Thesis ID: CBB001567373

Imagining a Psychology of the Pill: Women, Experts and Contraception in the 1960s (2012)

unapi

Eisert, Carolyn Beth (Author)


Wailoo, Keith
Wailoo, Keith
Creager, Angela N. H.
Princeton University
Rodgers, Daniel T.
Creager, Angela N. H.
Biehl, Joao G
Biehl, Joao G


Publication Date: 2012
Edition Details: Advisor: Rodgers, Daniel T; Committee Members: Creager, Angela N. H., Wailoo, Keith A., Biehl, Joao G.
Physical Details: 281 pp.
Language: English

This dissertation explores the ways in which medical experts conceptualized the impact of the contraceptive pill on women's psyches over the course of the 1960s. Analyzing journal articles, popular books, institutional archives, pill packages and advertisements, the project traces representations of women through psychiatry, pharmaceutical marketing, obstetrics/gynecology, and health feminism. In each of these settings, specialists invoked the language of the psychology and emotion in making claims about the Pill and its associated risks.
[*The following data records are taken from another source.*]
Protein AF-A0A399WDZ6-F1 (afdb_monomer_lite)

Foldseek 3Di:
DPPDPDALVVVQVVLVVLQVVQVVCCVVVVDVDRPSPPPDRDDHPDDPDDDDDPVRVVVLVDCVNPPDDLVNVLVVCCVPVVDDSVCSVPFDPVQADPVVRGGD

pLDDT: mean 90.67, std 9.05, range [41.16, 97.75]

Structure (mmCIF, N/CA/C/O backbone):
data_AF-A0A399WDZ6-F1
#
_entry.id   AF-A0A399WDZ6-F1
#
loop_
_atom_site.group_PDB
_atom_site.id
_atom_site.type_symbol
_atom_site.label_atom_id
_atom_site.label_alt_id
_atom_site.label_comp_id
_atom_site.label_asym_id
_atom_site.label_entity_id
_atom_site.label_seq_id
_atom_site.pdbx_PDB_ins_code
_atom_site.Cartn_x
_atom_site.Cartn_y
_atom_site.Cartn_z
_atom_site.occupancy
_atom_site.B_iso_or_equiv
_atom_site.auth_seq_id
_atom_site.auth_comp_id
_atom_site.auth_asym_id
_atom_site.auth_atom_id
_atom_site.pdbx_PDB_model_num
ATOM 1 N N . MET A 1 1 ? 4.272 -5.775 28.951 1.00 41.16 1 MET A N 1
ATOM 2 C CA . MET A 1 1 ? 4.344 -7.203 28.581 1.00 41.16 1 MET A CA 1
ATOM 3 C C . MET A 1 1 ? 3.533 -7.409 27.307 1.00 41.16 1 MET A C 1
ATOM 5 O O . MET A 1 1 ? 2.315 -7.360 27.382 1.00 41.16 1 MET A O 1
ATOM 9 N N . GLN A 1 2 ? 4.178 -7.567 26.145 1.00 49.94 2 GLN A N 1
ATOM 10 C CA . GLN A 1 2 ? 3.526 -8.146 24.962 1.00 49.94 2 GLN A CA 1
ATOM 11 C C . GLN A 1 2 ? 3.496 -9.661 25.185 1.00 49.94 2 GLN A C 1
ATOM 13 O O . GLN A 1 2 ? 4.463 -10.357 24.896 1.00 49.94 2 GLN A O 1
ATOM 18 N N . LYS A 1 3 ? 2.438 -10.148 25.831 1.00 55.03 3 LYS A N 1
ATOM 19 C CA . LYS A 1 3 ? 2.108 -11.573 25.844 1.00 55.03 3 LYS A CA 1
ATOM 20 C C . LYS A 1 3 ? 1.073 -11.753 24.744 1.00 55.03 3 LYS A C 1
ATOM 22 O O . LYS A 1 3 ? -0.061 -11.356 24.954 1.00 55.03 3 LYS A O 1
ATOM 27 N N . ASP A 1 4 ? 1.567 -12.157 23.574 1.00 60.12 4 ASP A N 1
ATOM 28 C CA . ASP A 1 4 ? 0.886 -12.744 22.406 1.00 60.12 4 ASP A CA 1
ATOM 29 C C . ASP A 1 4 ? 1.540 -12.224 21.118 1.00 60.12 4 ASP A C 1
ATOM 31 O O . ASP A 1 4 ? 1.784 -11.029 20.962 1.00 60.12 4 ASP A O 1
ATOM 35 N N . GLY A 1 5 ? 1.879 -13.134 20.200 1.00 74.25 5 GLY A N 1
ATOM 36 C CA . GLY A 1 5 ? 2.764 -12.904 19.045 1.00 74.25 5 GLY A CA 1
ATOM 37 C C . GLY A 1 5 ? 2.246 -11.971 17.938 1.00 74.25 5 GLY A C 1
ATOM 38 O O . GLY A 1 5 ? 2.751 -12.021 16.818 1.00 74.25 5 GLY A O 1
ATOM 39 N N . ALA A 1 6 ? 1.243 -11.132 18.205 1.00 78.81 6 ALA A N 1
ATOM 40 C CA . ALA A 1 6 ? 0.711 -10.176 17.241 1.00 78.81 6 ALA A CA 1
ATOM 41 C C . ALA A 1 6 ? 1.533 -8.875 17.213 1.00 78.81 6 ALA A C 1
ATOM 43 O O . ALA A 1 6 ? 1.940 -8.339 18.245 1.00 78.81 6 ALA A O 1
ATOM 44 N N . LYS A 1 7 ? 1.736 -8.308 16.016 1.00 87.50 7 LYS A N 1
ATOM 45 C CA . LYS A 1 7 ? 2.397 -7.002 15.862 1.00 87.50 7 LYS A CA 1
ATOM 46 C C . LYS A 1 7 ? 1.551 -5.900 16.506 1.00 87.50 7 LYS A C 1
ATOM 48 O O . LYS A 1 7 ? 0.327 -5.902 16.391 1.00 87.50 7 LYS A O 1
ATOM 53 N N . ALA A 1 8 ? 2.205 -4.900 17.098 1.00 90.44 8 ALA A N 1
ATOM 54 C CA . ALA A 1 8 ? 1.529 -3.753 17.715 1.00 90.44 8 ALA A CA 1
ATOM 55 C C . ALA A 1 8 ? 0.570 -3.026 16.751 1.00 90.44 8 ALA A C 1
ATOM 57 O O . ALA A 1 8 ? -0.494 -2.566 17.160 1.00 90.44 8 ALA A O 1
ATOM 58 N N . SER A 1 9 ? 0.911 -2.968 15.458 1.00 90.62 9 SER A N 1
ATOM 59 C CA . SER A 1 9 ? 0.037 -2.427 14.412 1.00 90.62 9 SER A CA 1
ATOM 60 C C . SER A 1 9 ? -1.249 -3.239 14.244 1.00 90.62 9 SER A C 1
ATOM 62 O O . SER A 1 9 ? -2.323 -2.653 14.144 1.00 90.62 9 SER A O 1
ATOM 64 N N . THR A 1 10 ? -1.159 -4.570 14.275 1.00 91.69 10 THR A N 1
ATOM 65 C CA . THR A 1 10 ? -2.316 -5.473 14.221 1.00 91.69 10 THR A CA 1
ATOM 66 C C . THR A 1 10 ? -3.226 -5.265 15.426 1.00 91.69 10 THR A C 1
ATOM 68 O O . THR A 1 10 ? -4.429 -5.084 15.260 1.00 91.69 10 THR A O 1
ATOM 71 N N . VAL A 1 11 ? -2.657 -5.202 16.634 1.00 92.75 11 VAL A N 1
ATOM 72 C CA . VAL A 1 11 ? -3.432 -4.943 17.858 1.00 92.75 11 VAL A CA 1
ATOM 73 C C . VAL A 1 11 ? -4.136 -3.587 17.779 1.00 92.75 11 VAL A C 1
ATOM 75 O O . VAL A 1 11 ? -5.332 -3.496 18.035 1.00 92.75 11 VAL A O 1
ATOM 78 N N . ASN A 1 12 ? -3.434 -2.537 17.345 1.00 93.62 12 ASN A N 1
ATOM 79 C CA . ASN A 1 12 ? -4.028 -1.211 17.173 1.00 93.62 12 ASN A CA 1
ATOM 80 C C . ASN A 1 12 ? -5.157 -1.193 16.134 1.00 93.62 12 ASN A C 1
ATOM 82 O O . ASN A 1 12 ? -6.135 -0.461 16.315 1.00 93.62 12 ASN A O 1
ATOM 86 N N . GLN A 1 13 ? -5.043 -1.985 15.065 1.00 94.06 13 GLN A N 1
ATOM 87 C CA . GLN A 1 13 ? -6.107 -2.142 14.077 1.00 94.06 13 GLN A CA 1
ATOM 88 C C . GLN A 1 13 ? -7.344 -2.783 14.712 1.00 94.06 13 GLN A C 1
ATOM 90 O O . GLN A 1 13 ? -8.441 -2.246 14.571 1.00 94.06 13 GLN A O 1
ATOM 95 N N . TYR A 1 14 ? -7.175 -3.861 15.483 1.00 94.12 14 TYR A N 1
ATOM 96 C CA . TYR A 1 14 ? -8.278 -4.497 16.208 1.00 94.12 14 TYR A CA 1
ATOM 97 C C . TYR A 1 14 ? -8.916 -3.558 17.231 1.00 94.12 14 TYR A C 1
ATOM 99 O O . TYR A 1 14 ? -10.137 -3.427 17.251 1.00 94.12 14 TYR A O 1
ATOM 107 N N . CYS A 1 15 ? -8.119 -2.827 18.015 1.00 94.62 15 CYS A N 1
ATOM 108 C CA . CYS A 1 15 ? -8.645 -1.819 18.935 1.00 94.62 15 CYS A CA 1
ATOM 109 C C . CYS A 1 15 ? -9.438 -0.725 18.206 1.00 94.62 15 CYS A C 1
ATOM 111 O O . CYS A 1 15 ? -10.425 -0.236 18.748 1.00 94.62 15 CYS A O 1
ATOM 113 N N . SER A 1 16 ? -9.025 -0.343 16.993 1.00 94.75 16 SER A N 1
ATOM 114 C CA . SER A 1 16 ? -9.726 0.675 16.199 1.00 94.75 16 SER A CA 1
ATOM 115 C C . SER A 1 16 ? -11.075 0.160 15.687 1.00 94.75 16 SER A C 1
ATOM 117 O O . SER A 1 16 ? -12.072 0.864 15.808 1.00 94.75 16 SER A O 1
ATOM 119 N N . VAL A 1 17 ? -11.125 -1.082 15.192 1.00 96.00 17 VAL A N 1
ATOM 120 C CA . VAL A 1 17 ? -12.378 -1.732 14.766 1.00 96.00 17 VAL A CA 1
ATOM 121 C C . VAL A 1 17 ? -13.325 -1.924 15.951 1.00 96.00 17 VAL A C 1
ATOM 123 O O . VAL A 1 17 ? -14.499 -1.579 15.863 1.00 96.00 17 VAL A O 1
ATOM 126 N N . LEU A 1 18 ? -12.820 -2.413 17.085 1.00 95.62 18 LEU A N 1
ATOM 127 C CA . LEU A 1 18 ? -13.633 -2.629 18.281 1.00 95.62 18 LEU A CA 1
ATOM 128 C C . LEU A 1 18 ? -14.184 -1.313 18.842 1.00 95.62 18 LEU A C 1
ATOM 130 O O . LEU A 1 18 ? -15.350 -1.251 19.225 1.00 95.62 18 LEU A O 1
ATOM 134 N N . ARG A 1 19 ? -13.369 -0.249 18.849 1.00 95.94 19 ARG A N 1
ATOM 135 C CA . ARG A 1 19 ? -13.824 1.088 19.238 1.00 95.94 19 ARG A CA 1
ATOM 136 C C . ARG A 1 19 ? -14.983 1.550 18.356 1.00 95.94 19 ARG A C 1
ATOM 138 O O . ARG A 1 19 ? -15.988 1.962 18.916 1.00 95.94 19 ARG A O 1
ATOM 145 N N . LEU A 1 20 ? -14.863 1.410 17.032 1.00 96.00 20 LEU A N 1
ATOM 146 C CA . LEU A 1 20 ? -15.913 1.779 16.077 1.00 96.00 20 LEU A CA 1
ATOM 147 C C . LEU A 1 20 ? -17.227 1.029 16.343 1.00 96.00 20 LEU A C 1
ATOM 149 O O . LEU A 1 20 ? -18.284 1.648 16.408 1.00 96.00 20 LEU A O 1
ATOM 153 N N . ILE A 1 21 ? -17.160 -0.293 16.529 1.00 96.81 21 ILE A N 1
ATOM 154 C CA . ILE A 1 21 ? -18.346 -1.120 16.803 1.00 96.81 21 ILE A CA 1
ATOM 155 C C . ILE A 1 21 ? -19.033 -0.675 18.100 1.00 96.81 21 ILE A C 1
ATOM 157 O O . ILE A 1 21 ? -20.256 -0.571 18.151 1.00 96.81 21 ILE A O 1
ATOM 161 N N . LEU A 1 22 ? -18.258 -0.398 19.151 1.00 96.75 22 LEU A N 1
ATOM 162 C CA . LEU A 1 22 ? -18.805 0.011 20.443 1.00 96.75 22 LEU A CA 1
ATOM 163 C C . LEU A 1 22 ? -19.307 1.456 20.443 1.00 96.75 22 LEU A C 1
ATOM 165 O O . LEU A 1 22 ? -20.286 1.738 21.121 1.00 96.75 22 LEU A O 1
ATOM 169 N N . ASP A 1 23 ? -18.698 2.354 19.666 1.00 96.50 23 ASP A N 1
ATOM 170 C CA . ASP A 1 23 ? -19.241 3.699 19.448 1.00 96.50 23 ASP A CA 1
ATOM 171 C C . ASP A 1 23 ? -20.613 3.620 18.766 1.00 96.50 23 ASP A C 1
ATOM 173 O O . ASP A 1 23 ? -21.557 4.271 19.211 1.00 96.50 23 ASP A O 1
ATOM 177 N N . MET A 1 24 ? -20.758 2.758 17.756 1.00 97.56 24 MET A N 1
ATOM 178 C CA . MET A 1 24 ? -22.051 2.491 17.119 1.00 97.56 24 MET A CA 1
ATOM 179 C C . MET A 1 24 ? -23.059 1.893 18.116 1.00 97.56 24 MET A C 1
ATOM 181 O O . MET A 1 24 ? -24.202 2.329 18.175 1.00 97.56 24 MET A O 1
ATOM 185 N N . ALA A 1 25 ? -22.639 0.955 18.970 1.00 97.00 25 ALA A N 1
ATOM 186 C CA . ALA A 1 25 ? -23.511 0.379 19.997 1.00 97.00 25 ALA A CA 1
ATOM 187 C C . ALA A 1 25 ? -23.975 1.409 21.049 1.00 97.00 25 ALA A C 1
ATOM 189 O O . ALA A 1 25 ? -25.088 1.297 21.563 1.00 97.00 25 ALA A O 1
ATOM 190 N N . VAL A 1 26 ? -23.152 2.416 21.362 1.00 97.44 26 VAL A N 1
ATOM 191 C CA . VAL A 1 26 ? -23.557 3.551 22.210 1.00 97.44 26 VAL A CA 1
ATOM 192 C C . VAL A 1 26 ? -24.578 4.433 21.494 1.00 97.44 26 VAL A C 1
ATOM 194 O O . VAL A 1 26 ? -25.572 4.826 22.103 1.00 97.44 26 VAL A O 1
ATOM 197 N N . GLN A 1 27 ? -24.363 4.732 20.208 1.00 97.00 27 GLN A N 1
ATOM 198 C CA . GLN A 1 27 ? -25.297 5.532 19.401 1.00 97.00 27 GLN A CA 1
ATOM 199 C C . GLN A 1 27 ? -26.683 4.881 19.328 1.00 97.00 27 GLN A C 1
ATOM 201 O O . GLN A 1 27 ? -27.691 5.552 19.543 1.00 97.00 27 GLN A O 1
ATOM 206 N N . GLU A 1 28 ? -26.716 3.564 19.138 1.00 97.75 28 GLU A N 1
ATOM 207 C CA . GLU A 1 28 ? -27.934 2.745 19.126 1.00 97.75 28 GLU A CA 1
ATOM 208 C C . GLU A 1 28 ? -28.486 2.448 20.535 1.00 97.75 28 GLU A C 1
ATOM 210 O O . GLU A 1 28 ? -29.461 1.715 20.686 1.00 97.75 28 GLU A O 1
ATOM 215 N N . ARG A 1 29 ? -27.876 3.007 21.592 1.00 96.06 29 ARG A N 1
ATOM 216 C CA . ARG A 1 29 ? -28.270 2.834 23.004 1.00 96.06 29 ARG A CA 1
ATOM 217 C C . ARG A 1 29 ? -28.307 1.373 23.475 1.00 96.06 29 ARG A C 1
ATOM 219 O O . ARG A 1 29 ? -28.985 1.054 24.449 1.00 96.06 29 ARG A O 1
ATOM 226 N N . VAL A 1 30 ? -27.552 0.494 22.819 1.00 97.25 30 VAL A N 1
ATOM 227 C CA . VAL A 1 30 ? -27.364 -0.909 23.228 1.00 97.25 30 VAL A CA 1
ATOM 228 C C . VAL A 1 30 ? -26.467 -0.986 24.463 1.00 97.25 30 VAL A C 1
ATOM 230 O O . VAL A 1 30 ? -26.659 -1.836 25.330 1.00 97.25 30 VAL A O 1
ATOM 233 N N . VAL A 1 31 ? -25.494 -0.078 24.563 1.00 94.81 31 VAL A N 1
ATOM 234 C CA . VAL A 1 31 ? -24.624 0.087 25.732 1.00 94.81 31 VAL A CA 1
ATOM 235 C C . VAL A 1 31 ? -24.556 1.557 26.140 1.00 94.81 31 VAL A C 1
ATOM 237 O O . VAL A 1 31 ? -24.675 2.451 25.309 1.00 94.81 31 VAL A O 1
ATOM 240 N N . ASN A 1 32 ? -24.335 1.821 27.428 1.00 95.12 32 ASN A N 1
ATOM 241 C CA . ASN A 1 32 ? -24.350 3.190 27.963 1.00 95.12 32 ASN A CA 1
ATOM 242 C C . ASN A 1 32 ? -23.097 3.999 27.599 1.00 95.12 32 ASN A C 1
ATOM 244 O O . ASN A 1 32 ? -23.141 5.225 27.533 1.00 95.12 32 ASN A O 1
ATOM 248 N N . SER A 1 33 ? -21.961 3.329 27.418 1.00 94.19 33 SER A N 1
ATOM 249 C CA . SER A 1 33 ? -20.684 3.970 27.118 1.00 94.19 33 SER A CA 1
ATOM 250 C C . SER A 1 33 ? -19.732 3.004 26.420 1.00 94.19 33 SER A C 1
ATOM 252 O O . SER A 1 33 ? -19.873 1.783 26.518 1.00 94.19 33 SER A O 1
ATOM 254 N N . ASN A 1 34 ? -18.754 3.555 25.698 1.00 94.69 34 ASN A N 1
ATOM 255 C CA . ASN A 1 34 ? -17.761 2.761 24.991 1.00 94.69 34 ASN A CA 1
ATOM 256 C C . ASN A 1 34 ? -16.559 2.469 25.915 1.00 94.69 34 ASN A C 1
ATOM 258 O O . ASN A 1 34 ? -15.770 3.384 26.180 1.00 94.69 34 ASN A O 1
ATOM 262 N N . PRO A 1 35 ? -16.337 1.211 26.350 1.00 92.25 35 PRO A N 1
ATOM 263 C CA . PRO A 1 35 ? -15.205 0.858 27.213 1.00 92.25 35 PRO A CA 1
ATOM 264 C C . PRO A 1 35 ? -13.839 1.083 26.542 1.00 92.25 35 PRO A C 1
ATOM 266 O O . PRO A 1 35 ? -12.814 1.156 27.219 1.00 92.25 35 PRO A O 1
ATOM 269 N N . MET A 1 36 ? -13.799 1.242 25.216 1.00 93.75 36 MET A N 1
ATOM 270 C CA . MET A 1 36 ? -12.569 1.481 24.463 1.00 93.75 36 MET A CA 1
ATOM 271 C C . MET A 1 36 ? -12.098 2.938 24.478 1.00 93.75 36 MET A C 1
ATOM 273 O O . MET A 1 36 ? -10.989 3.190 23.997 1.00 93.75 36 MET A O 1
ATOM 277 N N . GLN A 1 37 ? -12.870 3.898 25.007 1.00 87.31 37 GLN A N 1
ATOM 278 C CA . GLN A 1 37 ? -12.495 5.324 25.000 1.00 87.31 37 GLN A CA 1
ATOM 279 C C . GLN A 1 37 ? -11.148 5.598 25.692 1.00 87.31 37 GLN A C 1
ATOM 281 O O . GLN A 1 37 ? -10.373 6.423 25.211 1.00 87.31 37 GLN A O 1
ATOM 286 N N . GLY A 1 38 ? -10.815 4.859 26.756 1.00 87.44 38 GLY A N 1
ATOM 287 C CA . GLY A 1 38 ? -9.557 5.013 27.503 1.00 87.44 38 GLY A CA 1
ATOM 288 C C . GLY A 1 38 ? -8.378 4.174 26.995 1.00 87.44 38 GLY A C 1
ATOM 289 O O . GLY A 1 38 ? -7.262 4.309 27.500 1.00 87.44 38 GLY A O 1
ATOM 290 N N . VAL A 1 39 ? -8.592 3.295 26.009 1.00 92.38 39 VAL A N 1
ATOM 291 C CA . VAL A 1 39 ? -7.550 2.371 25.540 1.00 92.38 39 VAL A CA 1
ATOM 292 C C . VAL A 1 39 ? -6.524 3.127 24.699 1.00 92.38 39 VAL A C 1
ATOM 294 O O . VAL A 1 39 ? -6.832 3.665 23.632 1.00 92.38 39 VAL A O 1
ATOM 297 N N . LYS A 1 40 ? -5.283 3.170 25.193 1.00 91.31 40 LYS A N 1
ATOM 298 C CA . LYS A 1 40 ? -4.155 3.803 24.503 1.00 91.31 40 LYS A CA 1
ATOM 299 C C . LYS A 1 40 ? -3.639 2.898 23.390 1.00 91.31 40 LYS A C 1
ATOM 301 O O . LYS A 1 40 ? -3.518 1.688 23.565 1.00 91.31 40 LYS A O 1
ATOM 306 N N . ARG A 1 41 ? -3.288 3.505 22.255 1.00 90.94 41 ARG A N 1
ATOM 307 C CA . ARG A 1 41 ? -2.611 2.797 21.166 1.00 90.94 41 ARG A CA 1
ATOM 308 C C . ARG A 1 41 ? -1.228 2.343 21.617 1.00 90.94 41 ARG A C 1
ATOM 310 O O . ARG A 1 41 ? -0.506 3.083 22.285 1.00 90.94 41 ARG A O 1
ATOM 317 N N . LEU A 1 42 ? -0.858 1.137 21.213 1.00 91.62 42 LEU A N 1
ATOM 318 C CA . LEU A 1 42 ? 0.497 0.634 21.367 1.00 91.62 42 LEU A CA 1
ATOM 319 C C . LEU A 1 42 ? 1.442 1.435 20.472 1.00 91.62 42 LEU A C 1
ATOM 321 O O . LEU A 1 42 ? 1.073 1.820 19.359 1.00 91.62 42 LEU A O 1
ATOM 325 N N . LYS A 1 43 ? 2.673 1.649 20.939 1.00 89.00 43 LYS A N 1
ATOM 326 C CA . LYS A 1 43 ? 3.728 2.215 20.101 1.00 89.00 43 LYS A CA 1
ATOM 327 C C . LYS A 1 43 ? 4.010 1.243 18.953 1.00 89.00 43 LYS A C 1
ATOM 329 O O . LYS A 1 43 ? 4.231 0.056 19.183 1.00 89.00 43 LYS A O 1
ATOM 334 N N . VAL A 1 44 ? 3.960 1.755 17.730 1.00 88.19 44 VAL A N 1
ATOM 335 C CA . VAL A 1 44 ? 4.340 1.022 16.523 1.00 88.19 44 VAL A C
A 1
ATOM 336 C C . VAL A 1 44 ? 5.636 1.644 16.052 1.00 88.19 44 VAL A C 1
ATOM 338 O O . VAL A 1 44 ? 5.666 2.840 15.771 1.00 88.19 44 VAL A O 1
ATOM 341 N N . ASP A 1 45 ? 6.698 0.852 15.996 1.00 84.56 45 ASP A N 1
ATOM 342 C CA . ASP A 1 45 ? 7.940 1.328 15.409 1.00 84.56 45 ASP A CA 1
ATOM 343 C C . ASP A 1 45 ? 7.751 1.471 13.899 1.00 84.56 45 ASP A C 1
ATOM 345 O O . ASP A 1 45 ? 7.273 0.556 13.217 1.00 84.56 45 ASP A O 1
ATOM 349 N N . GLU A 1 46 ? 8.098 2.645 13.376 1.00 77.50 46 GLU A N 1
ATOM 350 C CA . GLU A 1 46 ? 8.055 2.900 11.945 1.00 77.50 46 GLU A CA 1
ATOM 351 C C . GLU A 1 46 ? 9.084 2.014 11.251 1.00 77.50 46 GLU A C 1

Psychoanalytic psychiatrists believed there would be a conflict between the foolproof certainty of the Pill and women's ambivalent emotions about pregnancy, resulting in unprecedented emotional and social reactions. Marketers and those concerned with the emerging study of medication "compliance" promoted a vision of women as forgetful, immature, and in need of physician oversight. Pill packaging aimed to counteract women's noncompliant behavior, while advertisements addressed physicians' anxieties about patients' unsupervised pill-taking. Obstetrician/gynecologists and other physicians worried over the moral impact of prescribing the Pill, and they considered how to manage doctor-patient relationships and medical education as they watched structures of authority shift. The women's health movement saw the failures of medical paternalism and put forth a new conception of women's psyches that called for women to control their own bodies, and critically analyze health information to guard against risk. The Pill served as a canvas onto which debates over challenges to women's nature were projected, and the political valences of the Pill shifted accordingly. As the Pill was normalized, heightened concerns over women's mental states and the moral and social responsibilities of pill producers and prescribers yielded to a broader and more encompassing pharmaceuticalization of modern life. The Pill became one of many pills being prescribed for daily use for a diversity of patients, and experts were no longer able to frame women's interior lives and social roles so narrowly in relation to reproduction. As the terrain of pharmaceutical solutions and medical risks expanded, characterizations of particular types of patients extended far beyond any singular imagined psychology of women on the Pill.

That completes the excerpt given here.